Data items:

——————

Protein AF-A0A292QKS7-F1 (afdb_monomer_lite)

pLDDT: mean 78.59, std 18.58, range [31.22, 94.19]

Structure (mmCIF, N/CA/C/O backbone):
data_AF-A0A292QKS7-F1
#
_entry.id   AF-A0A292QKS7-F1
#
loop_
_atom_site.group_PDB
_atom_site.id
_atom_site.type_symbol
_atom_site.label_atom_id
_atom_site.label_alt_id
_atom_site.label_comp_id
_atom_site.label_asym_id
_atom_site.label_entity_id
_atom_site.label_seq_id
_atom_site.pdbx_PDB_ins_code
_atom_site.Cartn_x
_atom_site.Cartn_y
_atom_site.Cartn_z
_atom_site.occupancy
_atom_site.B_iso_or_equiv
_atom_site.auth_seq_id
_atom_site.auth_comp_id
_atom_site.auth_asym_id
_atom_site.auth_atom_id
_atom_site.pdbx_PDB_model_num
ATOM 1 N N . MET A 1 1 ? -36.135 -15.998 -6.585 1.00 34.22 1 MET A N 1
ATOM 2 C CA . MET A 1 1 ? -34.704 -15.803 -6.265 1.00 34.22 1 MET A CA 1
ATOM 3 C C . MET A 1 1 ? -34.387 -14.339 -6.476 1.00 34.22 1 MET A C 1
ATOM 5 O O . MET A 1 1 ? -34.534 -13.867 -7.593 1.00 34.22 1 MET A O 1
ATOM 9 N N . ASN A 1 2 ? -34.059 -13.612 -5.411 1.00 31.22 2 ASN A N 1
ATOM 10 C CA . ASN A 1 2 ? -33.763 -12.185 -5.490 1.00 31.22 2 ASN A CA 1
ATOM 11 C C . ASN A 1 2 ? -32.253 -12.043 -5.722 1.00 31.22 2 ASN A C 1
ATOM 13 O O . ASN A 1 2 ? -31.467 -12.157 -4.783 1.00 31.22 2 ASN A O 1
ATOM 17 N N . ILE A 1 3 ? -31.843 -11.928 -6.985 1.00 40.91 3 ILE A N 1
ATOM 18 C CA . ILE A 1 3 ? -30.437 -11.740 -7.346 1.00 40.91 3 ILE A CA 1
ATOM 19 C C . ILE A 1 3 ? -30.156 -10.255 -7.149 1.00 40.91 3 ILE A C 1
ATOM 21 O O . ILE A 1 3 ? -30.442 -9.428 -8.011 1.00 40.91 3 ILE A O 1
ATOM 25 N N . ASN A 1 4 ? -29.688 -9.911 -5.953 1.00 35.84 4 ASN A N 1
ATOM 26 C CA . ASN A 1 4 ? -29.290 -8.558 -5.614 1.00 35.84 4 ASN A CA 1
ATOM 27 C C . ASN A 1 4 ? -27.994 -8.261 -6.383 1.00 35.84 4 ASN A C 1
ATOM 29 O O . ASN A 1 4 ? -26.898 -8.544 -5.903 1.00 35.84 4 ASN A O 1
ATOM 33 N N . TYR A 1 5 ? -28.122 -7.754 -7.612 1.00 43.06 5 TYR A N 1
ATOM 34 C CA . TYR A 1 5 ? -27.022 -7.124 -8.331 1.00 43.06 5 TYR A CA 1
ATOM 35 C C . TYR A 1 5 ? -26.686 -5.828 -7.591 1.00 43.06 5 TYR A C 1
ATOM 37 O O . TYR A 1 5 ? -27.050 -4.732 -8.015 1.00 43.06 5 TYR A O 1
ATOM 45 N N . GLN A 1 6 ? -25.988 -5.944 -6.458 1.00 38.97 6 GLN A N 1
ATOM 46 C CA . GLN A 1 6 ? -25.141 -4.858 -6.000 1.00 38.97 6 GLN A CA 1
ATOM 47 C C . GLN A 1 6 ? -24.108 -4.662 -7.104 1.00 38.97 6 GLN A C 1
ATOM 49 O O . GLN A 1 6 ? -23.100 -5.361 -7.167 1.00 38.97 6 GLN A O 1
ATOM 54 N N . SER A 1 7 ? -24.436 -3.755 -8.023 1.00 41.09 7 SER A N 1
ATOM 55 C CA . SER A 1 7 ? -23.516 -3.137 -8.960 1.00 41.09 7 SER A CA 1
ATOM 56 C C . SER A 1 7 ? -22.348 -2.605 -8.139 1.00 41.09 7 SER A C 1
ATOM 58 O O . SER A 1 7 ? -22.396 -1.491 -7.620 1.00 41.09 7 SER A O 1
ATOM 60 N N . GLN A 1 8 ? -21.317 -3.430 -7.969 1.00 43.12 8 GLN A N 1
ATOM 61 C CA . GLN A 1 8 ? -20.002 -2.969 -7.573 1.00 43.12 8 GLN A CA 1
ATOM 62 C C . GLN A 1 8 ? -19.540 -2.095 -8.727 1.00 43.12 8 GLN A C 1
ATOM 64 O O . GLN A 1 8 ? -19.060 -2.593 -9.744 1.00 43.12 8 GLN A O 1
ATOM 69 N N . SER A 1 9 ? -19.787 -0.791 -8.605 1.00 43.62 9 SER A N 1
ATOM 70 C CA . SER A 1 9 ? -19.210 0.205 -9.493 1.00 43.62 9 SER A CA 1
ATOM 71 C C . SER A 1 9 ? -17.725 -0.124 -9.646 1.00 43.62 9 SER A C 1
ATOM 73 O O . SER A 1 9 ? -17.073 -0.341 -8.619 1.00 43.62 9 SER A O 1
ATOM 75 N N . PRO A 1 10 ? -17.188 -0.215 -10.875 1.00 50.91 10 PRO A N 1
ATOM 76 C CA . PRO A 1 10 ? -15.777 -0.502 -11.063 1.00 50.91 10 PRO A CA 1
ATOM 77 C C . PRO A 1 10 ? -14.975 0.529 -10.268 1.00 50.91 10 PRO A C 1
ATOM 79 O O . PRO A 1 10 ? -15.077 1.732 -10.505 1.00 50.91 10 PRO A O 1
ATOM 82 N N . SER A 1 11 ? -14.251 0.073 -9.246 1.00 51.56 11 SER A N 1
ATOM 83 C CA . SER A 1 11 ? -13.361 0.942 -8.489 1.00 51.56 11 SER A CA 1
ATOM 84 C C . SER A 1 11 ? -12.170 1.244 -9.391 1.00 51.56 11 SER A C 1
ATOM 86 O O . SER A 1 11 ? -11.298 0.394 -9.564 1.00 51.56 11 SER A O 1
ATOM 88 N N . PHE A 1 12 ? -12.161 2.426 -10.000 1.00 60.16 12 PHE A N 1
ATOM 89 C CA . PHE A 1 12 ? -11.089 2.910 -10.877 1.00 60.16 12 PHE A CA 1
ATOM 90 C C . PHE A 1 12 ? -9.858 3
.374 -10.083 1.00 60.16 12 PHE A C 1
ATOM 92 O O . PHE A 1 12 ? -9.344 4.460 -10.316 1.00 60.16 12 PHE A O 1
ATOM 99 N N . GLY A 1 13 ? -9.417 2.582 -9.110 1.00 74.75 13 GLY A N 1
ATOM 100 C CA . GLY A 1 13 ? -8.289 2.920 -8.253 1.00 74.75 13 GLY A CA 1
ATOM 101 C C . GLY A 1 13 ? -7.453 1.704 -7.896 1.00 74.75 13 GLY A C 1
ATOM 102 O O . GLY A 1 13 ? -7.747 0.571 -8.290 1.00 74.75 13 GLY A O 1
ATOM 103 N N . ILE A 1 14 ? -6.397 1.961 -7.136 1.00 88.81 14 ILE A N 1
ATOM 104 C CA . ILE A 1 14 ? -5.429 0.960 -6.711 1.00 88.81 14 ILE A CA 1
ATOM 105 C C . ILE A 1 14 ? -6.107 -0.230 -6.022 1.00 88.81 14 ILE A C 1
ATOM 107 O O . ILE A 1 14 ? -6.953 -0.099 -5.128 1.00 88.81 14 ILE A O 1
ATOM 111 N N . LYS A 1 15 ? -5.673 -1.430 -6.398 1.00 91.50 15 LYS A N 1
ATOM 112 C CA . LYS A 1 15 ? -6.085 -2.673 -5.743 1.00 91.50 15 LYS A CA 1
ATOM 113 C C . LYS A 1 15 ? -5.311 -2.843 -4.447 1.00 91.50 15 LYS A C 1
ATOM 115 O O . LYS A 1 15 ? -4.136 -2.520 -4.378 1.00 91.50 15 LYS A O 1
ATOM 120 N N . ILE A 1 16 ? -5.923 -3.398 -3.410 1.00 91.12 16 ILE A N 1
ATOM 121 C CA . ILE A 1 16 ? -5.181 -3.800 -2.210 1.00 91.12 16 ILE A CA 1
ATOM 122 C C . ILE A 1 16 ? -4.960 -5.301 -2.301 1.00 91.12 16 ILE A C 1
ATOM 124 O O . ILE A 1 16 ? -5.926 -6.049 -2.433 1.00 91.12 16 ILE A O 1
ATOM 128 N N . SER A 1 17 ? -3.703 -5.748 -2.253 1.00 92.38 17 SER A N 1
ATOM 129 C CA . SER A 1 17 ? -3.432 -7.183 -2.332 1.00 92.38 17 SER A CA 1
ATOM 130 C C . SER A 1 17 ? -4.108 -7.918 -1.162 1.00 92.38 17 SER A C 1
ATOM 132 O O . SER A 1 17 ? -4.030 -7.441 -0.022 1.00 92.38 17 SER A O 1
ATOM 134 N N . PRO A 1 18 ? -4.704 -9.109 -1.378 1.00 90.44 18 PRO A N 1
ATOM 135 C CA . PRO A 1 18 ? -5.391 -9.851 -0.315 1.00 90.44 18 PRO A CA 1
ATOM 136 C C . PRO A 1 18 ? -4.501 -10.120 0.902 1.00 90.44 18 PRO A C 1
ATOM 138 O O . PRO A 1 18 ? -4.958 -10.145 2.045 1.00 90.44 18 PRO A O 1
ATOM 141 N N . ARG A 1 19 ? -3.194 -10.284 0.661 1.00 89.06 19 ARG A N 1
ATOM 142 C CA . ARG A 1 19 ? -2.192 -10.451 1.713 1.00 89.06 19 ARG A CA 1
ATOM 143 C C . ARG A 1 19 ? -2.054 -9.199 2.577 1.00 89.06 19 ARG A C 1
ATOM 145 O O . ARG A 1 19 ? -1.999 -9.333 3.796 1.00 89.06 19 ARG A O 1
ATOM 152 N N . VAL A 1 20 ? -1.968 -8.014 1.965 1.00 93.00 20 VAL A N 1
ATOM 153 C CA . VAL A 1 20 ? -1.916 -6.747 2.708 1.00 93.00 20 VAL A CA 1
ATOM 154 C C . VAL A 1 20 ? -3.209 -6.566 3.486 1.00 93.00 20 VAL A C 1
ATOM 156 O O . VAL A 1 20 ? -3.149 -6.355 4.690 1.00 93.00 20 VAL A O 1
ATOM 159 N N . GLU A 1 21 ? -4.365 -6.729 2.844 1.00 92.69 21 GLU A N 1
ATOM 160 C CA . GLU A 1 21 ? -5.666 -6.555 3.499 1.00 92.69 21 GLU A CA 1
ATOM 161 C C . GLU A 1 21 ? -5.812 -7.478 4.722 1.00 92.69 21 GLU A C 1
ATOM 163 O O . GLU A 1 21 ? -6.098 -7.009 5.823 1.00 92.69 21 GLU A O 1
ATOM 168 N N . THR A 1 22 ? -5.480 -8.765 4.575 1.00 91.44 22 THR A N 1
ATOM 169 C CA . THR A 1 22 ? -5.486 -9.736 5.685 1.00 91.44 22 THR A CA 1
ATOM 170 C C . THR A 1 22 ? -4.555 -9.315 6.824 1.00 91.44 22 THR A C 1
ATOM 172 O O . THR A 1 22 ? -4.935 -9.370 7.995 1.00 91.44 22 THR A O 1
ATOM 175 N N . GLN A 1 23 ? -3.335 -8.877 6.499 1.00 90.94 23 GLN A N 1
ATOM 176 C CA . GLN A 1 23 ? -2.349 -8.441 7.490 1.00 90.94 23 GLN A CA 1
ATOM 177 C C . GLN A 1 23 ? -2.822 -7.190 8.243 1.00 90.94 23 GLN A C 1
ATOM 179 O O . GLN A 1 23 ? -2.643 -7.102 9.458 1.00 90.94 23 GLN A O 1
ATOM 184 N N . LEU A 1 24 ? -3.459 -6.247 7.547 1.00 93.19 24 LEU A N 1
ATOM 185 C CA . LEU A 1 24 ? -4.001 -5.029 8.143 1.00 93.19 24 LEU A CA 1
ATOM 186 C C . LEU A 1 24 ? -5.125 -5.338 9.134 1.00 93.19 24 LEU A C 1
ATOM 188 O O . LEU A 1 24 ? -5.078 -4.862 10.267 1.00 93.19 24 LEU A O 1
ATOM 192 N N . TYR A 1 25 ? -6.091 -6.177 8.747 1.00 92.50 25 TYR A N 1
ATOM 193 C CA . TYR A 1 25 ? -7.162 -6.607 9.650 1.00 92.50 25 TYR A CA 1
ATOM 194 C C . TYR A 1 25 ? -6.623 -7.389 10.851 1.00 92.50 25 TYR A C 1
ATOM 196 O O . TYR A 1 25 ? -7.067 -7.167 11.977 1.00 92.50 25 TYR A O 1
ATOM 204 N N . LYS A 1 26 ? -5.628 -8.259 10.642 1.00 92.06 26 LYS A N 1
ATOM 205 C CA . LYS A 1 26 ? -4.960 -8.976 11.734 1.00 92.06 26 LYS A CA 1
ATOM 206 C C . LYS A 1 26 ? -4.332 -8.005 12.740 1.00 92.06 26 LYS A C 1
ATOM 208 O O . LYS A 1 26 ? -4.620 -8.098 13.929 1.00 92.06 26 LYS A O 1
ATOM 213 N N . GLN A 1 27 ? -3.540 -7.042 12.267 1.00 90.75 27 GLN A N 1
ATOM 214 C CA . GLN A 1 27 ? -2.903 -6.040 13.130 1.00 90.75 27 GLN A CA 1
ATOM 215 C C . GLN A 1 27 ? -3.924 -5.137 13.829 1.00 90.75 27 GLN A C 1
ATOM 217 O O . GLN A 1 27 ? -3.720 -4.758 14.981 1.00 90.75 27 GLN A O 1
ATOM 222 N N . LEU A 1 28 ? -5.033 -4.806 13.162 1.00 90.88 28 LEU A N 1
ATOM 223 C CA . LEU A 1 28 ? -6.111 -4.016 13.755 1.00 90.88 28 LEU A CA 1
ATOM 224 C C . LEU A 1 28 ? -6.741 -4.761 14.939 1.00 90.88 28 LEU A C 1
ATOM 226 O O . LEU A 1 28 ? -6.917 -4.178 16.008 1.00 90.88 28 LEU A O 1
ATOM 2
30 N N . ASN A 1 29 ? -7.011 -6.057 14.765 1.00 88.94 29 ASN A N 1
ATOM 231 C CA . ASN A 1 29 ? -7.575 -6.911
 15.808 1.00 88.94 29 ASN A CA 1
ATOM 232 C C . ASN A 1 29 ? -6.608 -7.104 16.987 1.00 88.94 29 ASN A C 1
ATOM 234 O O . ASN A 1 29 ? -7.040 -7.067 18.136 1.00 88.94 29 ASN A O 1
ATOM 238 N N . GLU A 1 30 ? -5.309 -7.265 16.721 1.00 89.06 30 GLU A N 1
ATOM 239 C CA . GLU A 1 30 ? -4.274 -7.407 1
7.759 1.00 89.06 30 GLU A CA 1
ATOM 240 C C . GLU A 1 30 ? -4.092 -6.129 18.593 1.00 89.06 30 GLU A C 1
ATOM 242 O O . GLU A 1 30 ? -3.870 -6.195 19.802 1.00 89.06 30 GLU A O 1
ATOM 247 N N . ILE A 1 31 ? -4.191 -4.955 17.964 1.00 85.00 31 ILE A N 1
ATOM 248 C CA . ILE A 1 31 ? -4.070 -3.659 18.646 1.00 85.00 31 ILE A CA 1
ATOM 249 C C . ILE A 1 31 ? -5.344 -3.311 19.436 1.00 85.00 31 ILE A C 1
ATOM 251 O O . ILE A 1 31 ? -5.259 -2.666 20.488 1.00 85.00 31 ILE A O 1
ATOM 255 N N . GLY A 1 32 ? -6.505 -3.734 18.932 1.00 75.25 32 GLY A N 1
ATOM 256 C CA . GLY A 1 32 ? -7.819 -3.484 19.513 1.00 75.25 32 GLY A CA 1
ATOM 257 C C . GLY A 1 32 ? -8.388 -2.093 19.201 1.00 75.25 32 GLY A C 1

——————

• [Problem details] Where the data above reaches the line holding "ATOM 77 C C", begin printing, and stop after the line holding "ATOM 82 N N". Each line must be reproduced exactly, with nothing else added.

• [Task solution]
ATOM 77 C C . PRO A 1 10 ? -14.975 0.529 -10.268 1.00 50.91 10 PRO A C 1
ATOM 79 O O . PRO A 1 10 ? -15.077 1.732 -10.505 1.00 50.91 10 PRO A O 1
ATOM 82 N N . SER A 1 11 ? -14.251 0.073 -9.246 1.00 51.56 11 SER A N 1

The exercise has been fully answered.